# 20" bike mit schaltung???



## trialer (20. April 2004)

hy leutz 
ich hab mir mal so überlegt an mein 20er bike ne gangschaltung zumontieren
würde das so einfach ohne umbau oder so gehen??? wenn ja wieviel würde mich das ca. kosten und was meint ihr dazu.

dankende grüße trialer


----------



## Angelo Berlin (20. April 2004)

HMmm also jetzt erst mal ohne nach dem Grund zu fragen, aber wo und wie genau willst du denn das Schaltwerk besestigen? Passen da überhaupt Naben mit Kassettenaufnahme rein in so nen Rahmen? 

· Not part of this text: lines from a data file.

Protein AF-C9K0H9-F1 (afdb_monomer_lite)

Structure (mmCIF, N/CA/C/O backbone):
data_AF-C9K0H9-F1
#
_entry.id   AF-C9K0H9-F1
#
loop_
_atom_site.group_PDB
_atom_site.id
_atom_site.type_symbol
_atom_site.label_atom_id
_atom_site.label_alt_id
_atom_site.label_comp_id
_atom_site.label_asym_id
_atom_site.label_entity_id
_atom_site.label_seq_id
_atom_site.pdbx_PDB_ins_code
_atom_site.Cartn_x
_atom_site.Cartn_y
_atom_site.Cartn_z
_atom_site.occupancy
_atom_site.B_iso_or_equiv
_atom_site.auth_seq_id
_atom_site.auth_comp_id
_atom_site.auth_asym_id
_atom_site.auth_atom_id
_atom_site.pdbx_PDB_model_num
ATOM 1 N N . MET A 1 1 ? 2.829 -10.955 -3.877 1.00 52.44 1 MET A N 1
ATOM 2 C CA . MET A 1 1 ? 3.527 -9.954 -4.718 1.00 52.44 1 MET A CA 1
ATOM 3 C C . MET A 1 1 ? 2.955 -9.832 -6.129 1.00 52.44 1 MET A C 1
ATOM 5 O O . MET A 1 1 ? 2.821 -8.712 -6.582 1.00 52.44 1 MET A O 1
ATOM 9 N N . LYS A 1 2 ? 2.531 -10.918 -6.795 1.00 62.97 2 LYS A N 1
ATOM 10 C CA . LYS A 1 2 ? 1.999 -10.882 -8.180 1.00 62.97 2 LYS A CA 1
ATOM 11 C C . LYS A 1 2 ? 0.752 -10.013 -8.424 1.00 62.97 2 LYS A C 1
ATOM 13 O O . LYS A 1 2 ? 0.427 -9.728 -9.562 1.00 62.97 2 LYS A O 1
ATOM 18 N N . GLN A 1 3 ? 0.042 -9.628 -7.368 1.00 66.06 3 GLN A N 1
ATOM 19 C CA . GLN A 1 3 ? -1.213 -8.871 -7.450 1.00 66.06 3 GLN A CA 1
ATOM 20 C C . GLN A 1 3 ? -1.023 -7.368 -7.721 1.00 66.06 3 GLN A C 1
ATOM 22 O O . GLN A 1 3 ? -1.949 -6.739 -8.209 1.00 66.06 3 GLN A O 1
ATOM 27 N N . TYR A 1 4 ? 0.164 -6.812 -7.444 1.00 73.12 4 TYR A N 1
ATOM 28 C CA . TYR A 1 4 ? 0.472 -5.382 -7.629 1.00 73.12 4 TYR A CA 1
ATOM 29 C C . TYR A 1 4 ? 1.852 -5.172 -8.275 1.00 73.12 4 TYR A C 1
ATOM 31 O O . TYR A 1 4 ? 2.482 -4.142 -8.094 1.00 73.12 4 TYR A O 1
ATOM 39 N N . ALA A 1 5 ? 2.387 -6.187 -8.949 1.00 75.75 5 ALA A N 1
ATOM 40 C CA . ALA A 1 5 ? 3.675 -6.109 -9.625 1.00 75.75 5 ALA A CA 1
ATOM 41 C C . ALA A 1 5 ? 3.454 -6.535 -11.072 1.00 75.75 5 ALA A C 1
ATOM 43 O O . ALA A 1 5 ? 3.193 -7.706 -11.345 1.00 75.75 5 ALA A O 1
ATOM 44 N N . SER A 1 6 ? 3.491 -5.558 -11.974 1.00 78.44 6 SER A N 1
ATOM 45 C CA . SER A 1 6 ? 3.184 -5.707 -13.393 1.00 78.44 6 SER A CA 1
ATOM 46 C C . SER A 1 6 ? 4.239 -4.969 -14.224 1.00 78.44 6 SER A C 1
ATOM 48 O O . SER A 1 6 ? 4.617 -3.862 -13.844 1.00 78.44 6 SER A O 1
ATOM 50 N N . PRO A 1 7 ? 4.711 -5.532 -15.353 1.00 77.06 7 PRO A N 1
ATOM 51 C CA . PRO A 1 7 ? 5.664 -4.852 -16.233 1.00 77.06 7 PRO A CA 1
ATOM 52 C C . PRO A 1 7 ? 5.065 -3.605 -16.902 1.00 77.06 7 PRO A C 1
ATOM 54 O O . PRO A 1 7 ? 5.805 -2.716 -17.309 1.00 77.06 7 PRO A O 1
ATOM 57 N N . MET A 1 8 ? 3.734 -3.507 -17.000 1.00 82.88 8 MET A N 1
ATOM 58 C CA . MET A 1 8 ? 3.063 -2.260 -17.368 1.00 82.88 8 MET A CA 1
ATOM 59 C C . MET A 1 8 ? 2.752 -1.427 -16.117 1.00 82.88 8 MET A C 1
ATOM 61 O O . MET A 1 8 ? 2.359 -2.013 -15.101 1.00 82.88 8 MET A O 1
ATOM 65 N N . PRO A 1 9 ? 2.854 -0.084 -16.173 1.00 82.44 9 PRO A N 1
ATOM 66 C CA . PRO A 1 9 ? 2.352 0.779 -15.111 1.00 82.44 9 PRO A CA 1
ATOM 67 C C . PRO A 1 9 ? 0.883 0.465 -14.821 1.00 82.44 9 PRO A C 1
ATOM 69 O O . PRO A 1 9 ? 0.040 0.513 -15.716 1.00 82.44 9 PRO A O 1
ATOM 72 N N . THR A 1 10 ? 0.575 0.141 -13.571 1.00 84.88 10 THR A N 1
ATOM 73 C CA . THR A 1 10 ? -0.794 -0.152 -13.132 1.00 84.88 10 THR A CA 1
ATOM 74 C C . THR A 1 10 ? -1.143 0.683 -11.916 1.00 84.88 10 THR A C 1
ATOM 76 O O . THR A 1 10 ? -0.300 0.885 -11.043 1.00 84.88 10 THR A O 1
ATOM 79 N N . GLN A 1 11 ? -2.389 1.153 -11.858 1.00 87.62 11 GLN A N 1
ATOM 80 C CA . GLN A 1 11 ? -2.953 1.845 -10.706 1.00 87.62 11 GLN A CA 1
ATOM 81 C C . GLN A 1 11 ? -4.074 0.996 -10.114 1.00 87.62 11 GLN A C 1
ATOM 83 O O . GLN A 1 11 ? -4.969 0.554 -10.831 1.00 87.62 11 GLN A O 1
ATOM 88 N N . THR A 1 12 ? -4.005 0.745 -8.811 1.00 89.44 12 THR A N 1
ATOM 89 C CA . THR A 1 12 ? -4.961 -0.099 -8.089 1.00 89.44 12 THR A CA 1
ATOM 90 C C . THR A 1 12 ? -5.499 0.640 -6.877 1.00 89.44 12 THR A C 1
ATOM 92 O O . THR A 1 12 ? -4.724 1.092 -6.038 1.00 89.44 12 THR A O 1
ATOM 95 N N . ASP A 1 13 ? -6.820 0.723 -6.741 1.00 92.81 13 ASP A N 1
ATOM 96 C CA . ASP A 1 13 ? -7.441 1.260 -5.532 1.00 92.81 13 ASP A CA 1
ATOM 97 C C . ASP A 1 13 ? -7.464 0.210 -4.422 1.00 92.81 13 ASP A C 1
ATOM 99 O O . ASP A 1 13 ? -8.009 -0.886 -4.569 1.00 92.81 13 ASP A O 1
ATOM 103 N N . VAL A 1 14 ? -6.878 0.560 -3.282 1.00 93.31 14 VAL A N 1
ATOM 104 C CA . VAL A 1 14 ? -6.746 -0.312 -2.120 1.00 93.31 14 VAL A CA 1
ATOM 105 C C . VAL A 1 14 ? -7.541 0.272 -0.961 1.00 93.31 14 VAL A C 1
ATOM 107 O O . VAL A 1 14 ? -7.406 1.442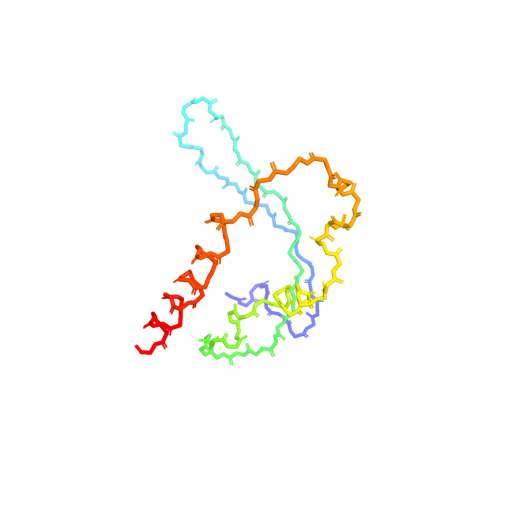 -0.605 1.00 93.31 14 VAL A O 1
ATOM 110 N N . LYS A 1 15 ? -8.363 -0.572 -0.331 1.00 95.31 15 LYS A N 1
ATOM 111 C CA . LYS A 1 15 ? -9.108 -0.239 0.886 1.00 95.31 15 LYS A CA 1
ATOM 112 C C . LYS A 1 15 ? -8.746 -1.205 2.006 1.00 95.31 15 LYS A C 1
ATOM 114 O O . LYS A 1 15 ? -9.214 -2.341 2.038 1.00 95.31 15 LYS A O 1
ATOM 119 N N . LEU A 1 16 ? -7.939 -0.735 2.950 1.00 94.88 16 LEU A N 1
ATOM 120 C CA . LEU A 1 16 ? -7.559 -1.477 4.147 1.00 94.88 16 LEU A CA 1
ATOM 121 C C . LEU A 1 16 ? -8.551 -1.178 5.265 1.00 94.88 16 LEU A C 1
ATOM 123 O O . LEU A 1 16 ? -8.713 -0.031 5.672 1.00 94.88 16 LEU A O 1
ATOM 127 N N . LYS A 1 17 ? -9.216 -2.211 5.782 1.00 95.94 17 LYS A N 1
ATOM 128 C CA . LYS A 1 17 ? -10.005 -2.109 7.014 1.00 95.94 17 LYS A CA 1
ATOM 129 C C . LYS A 1 17 ? -9.104 -2.468 8.187 1.00 95.94 17 LYS A C 1
ATOM 131 O O . LYS A 1 17 ? -8.585 -3.580 8.240 1.00 95.94 17 LYS A O 1
ATOM 136 N N . PHE A 1 18 ? -8.933 -1.548 9.125 1.00 95.81 18 PHE A N 1
ATOM 137 C CA . PHE A 1 18 ? -8.172 -1.810 10.338 1.00 95.81 18 PHE A CA 1
ATOM 138 C C . PHE A 1 18 ? -9.064 -2.421 11.408 1.00 95.81 18 PHE A C 1
ATOM 140 O O . PHE A 1 18 ? -10.268 -2.167 11.461 1.00 95.81 18 PHE A O 1
ATOM 147 N N . LYS A 1 19 ? -8.443 -3.188 12.304 1.00 94.88 19 LYS A N 1
ATOM 148 C CA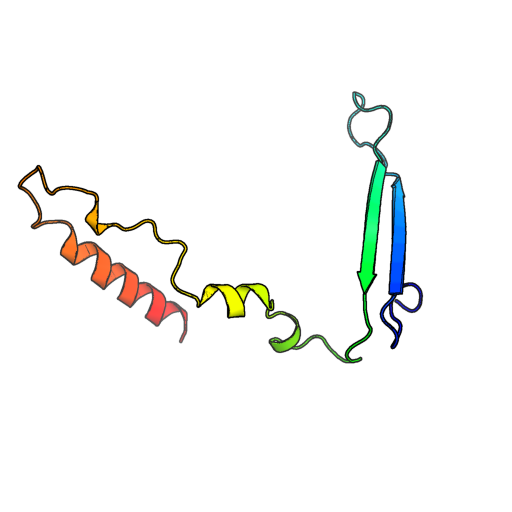 . LYS A 1 19 ? -9.046 -3.578 13.574 1.00 94.88 19 LYS A CA 1
ATOM 149 C C . LYS A 1 19 ? -8.655 -2.529 14.620 1.00 94.88 19 LYS A C 1
ATOM 151 O O . LYS A 1 19 ? -7.487 -2.500 15.009 1.00 94.88 19 LYS A O 1
ATOM 156 N N . PRO A 1 20 ? -9.574 -1.657 15.065 1.00 93.31 20 PRO A N 1
ATOM 157 C CA . PRO A 1 20 ? -9.241 -0.645 16.055 1.00 93.31 20 PRO A CA 1
ATOM 158 C C . PRO A 1 20 ? -8.826 -1.302 17.374 1.00 93.31 20 PRO A C 1
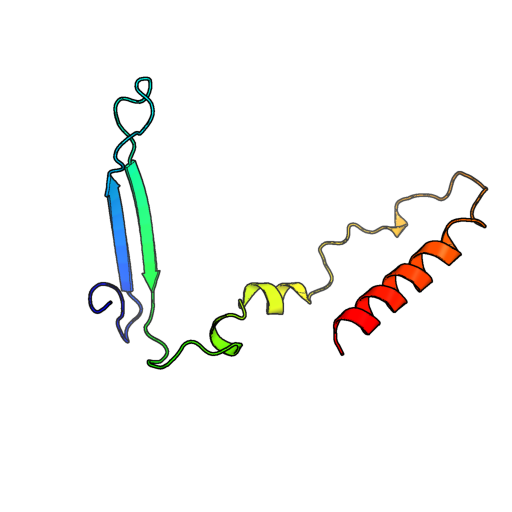ATOM 160 O O . PRO A 1 20 ? -9.477 -2.235 17.843 1.00 93.31 20 PRO A O 1
ATOM 163 N N . LEU A 1 21 ? -7.742 -0.813 17.974 1.00 95.50 21 LEU A N 1
ATOM 164 C CA . LEU A 1 21 ? -7.272 -1.287 19.283 1.00 95.50 21 LEU A CA 1
ATOM 165 C C . LEU A 1 21 ? -7.917 -0.513 20.441 1.00 95.50 21 LEU A C 1
ATOM 167 O O . LEU A 1 21 ? -8.011 -1.010 21.560 1.00 95.50 21 LEU A O 1
ATOM 171 N N . SER A 1 22 ? -8.388 0.706 20.170 1.00 94.94 22 SER A N 1
ATOM 172 C CA . SER A 1 22 ? -9.064 1.544 21.153 1.00 94.94 22 SER A CA 1
ATOM 173 C C . SER A 1 22 ? -10.555 1.238 21.201 1.00 94.94 22 SER A C 1
ATOM 175 O O . SER A 1 22 ? -11.237 1.298 20.182 1.00 94.94 22 SER A O 1
ATOM 177 N N . LYS A 1 23 ? -11.088 1.046 22.412 1.00 93.62 23 LYS A N 1
ATOM 178 C CA . LYS A 1 23 ? -12.536 0.915 22.653 1.00 93.62 23 LYS A CA 1
ATOM 179 C C . LYS A 1 23 ? -13.328 2.184 22.308 1.00 93.62 23 LYS A C 1
ATOM 181 O O . LYS A 1 23 ? -14.548 2.129 22.229 1.00 93.62 23 LYS A O 1
ATOM 186 N N . LYS A 1 24 ? -12.646 3.322 22.118 1.00 95.19 24 LYS A N 1
ATOM 187 C CA . LYS A 1 24 ? -13.262 4.595 21.709 1.00 95.19 24 LYS A CA 1
ATOM 188 C C . LYS A 1 24 ? -13.460 4.704 20.195 1.00 95.19 24 LYS A C 1
ATOM 190 O O . LYS A 1 24 ? -14.165 5.599 19.746 1.00 95.19 24 LYS A O 1
ATOM 195 N N . VAL A 1 25 ? -12.816 3.841 19.409 1.00 94.19 25 VAL A N 1
ATOM 196 C CA . VAL A 1 25 ? -12.849 3.901 17.945 1.00 94.19 25 VAL A CA 1
ATOM 197 C C . VAL A 1 25 ? -13.683 2.737 17.426 1.00 94.19 25 VAL A C 1
ATOM 199 O O . VAL A 1 25 ? -13.309 1.579 17.582 1.00 94.19 25 VAL A O 1
ATOM 202 N N . VAL A 1 26 ? -14.814 3.055 16.794 1.00 94.62 26 VAL A N 1
ATOM 203 C CA . VAL A 1 26 ? -15.779 2.062 16.289 1.00 94.62 26 VAL A CA 1
ATOM 204 C C . VAL A 1 26 ? -15.281 1.388 15.007 1.00 94.62 26 VAL A C 1
ATOM 206 O O . VAL A 1 26 ? -15.429 0.182 14.832 1.00 94.62 26 VAL A O 1
ATOM 209 N N . SER A 1 27 ? -14.655 2.151 14.110 1.00 93.94 27 SER A N 1
ATOM 210 C CA . SER A 1 27 ? -14.102 1.637 12.857 1.00 93.94 27 SER A CA 1
ATOM 211 C C . SER A 1 27 ? -12.974 2.527 12.354 1.00 93.94 27 SER A C 1
ATOM 213 O O . SER A 1 27 ? -13.033 3.742 12.527 1.00 93.94 27 SER A O 1
ATOM 215 N N . ALA A 1 28 ? -11.993 1.937 11.676 1.00 95.69 28 ALA A N 1
ATOM 216 C CA . ALA A 1 28 ? -10.950 2.668 10.969 1.00 95.69 28 ALA A CA 1
ATOM 217 C C . ALA A 1 28 ? -10.665 1.975 9.632 1.00 95.69 28 ALA A C 1
ATOM 219 O O . ALA A 1 28 ? -10.573 0.747 9.566 1.00 95.69 28 ALA A O 1
ATOM 220 N N . ALA A 1 29 ? -10.536 2.754 8.564 1.00 96.38 29 ALA A N 1
ATOM 221 C CA . ALA A 1 29 ? -10.158 2.255 7.251 1.00 96.38 29 ALA A CA 1
ATOM 222 C C . ALA A 1 29 ? -9.268 3.277 6.536 1.00 96.38 29 ALA A C 1
ATOM 224 O O . ALA A 1 29 ? -9.457 4.477 6.713 1.00 96.38 29 ALA A O 1
ATOM 225 N N . LEU A 1 30 ? -8.328 2.792 5.725 1.00 96.06 30 LEU A N 1
ATOM 226 C CA . LEU A 1 30 ? -7.487 3.597 4.842 1.00 96.06 30 LEU A CA 1
ATOM 227 C C . LEU A 1 30 ? -7.811 3.234 3.396 1.00 96.06 30 LEU A C 1
ATOM 229 O O . LEU A 1 30 ? -7.728 2.065 3.015 1.00 96.06 30 LEU A O 1
ATOM 233 N N . GLN A 1 31 ? -8.186 4.236 2.609 1.00 96.56 31 GLN A N 1
ATOM 234 C CA . GLN A 1 31 ? -8.385 4.113 1.171 1.00 96.56 31 GLN A CA 1
ATOM 235 C C . GLN A 1 31 ? -7.313 4.934 0.461 1.00 96.56 31 GLN A C 1
ATOM 237 O O . GLN A 1 31 ? -7.116 6.099 0.796 1.00 96.56 31 GLN A O 1
ATOM 242 N N . PHE A 1 32 ? -6.617 4.318 -0.487 1.00 93.81 32 PHE A N 1
ATOM 243 C CA . PHE A 1 32 ? -5.560 4.954 -1.266 1.00 93.81 32 PHE A CA 1
ATOM 244 C C . PHE A 1 32 ? -5.431 4.273 -2.628 1.00 93.81 32 PHE A C 1
ATOM 246 O O . PHE A 1 32 ? -5.811 3.112 -2.781 1.00 93.81 32 PHE A O 1
ATOM 253 N N . SER A 1 33 ? -4.874 4.984 -3.601 1.00 93.12 33 SER A N 1
ATOM 254 C CA . SER A 1 33 ? -4.543 4.430 -4.913 1.00 93.12 33 SER A CA 1
ATOM 255 C C . SER A 1 33 ? -3.050 4.108 -4.966 1.00 93.12 33 SER A C 1
ATOM 257 O O . SER A 1 33 ? -2.217 4.959 -4.660 1.00 93.12 33 SER A O 1
ATOM 259 N N . LEU A 1 34 ? -2.706 2.877 -5.338 1.00 90.81 34 LEU A N 1
ATOM 260 C CA . LEU A 1 34 ? -1.336 2.405 -5.505 1.00 90.81 34 LEU A CA 1
ATOM 261 C C . LEU A 1 34 ? -0.991 2.354 -6.992 1.00 90.81 34 LEU A C 1
ATOM 263 O O . LEU A 1 34 ? -1.522 1.512 -7.714 1.00 90.81 34 LEU A O 1
ATOM 267 N N . SER A 1 35 ? -0.067 3.209 -7.423 1.00 88.81 35 SER A N 1
ATOM 268 C CA . SER A 1 35 ? 0.510 3.165 -8.768 1.00 88.81 35 SER A CA 1
ATOM 269 C C . SER A 1 35 ? 1.883 2.505 -8.719 1.00 88.81 35 SER A C 1
ATOM 271 O O . SER A 1 35 ? 2.743 2.916 -7.944 1.00 88.81 35 SER A O 1
ATOM 273 N N . CYS A 1 36 ? 2.086 1.461 -9.518 1.00 83.56 36 CYS A N 1
ATOM 274 C CA . CYS A 1 36 ? 3.304 0.658 -9.487 1.00 83.56 36 CYS A CA 1
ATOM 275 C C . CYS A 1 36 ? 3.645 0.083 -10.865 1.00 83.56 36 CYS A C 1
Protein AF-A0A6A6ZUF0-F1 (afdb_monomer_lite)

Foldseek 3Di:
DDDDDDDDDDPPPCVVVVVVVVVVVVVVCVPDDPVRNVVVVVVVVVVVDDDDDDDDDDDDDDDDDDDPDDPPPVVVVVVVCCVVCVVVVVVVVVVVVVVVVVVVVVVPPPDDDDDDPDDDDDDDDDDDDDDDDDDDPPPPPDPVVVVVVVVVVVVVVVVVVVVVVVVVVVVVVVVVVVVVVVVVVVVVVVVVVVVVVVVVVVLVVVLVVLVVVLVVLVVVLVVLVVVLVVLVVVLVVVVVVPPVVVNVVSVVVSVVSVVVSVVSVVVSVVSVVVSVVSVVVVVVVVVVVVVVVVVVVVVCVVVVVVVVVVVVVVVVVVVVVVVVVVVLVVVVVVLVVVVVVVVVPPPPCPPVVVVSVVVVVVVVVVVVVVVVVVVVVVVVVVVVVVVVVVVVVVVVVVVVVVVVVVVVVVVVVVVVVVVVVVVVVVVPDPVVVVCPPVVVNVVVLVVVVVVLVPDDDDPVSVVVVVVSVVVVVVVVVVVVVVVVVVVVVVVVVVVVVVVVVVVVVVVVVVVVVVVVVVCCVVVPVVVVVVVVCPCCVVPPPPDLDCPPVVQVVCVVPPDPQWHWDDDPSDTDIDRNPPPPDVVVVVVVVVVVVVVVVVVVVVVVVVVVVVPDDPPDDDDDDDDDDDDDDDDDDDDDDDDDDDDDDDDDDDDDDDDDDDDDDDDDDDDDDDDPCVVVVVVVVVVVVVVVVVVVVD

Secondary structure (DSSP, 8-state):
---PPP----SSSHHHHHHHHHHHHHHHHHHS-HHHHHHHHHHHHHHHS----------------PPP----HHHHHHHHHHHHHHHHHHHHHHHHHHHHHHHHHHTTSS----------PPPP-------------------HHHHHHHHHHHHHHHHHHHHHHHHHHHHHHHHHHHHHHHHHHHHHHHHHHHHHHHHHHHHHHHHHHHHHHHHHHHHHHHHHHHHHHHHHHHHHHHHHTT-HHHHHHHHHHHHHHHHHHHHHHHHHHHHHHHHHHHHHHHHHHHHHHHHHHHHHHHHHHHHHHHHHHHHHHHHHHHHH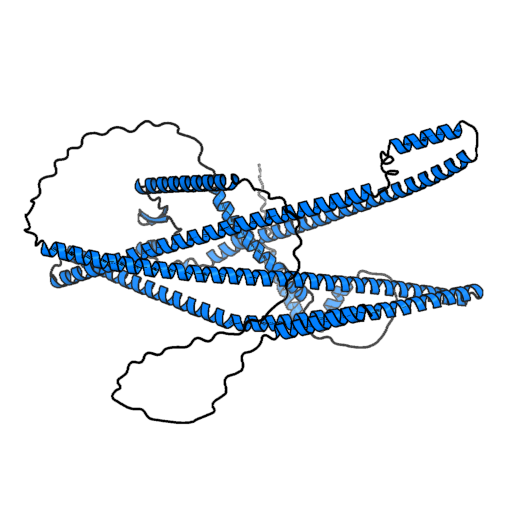HHHHHHHHHHHHHHHHHHHHHHTTT----HHHHHHHHHHHHHHHHHHHHHHHHHHHHHHHHHHHHHHHHHHHHHHHHHHHHHHHHHHHHHHHHHHHHHHHHHHHHHHS-TTTTTT--HHHHHHHHHHHHHHHTTS---HHHHHHHHHHHHHHHHHHHHHHHHHHHHHHHHHHHHHHHHHHHHHHHHHHHHHHHHHHHHIIIIIIIHHHHHHHS-GGGS-TT--TT-HHHHHHHHHHHSPTTEEEEEETTEEEEEE------HHHHHHHHHHHHHHHHHHHHHHHHHHHHTT----------------------------------------------------PPPPPP---HHHHHHHHHHHHHHHHHHHTT-

Radius of gyration: 46.98 Å; chains: 1; bounding box: 115×101×142 Å

pLDDT: mean 70.3, std 18.19, range [28.73, 95.44]

Structure (mmCIF, N/CA/C/O backbone):
data_AF-A0A6A6ZUF0-F1
#
_entry.id   AF-A0A6A6ZUF0-F1
#
loop_
_atom_site.group_PDB
_atom_site.id
_atom_site.type_symbol
_atom_site.label_atom_id
_atom_site.label_alt_id
_atom_site.label_comp_id
_atom_site.label_asym_id
_atom_site.label_entity_id
_atom_site.label_seq_id
_atom_site.pdbx_PDB_ins_code
_atom_site.Cartn_x
_atom_site.Cartn_y
_atom_site.Cartn_z
_atom_site.occupancy
_atom_site.B_iso_or_equiv
_atom_site.auth_seq_id
_atom_site.auth_comp_id
_atom_site.auth_asym_id
_atom_site.auth_atom_id
_atom_site.pdbx_PDB_model_num
ATOM 1 N N . MET A 1 1 ? -66.809 16.656 -31.726 1.00 38.41 1 MET A N 1
ATOM 2 C CA . MET A 1 1 ? -65.354 16.858 -31.565 1.00 38.41 1 MET A CA 1
ATOM 3 C C . MET A 1 1 ? -64.767 15.587 -30.982 1.00 38.41 1 MET A C 1
ATOM 5 O O . MET A 1 1 ? -65.047 15.260 -29.838 1.00 38.41 1 MET A O 1
ATOM 9 N N . GLN A 1 2 ? -64.094 14.810 -31.830 1.00 30.58 2 GLN A N 1
ATOM 10 C CA . GLN A 1 2 ? -63.492 13.518 -31.505 1.00 30.58 2 GLN A CA 1
ATOM 11 C C . GLN A 1 2 ? -62.070 13.739 -30.979 1.00 30.58 2 GLN A C 1
ATOM 13 O O . GLN A 1 2 ? -61.274 14.402 -31.637 1.00 30.58 2 GLN A O 1
ATOM 18 N N . GLY A 1 3 ? -61.758 13.173 -29.813 1.00 28.73 3 GLY A N 1
ATOM 19 C CA . GLY A 1 3 ? -60.400 13.037 -29.292 1.00 28.73 3 GLY A CA 1
ATOM 20 C C . GLY A 1 3 ? -60.059 11.555 -29.195 1.00 28.73 3 GLY A C 1
ATOM 21 O O . GLY A 1 3 ? -60.606 10.844 -28.357 1.00 28.73 3 GLY A O 1
ATOM 22 N N . VAL A 1 4 ? -59.207 11.094 -30.107 1.00 29.83 4 VAL A N 1
ATOM 23 C CA . VAL A 1 4 ? -58.737 9.712 -30.249 1.00 29.83 4 VAL A CA 1
ATOM 24 C C . VAL A 1 4 ? -57.645 9.430 -29.212 1.00 29.83 4 VAL A C 1
ATOM 26 O O . VAL A 1 4 ? -56.634 10.125 -29.172 1.00 29.83 4 VAL A O 1
ATOM 29 N N . LEU A 1 5 ? -57.831 8.387 -28.399 1.00 31.42 5 LEU A N 1
ATOM 30 C CA . LEU A 1 5 ? -56.799 7.807 -27.534 1.00 31.42 5 LEU A CA 1
ATOM 31 C C . LEU A 1 5 ? -56.045 6.710 -28.302 1.00 31.42 5 LEU A C 1
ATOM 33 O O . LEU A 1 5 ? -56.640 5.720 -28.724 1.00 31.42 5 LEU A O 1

Ansonsten kostets dich halt ne neue Nabe: hast du den Freilauf vorn? Dann gibts snicht viel Auswahl, ich glaub Echo hat ne Starre Nabe, aber ich weiß nicht was die kostet... Sonst halt Hügi, oder Magura für 200 Euro?? Keine Ahnung

ne Kassette und ne neue Kette: 50 Euro oder so? 

n paar neue Speichen: 20 Euro oder so? keine Ahnung

ne Schaltung: Irgendwas halt XT gibts schon ab nem 10er

Schalthebel: dürft halt auch nicht mehr als 15 Eur kosten

Schaltzüge: 1.000.000 Euro wenn man original Shimano kauft!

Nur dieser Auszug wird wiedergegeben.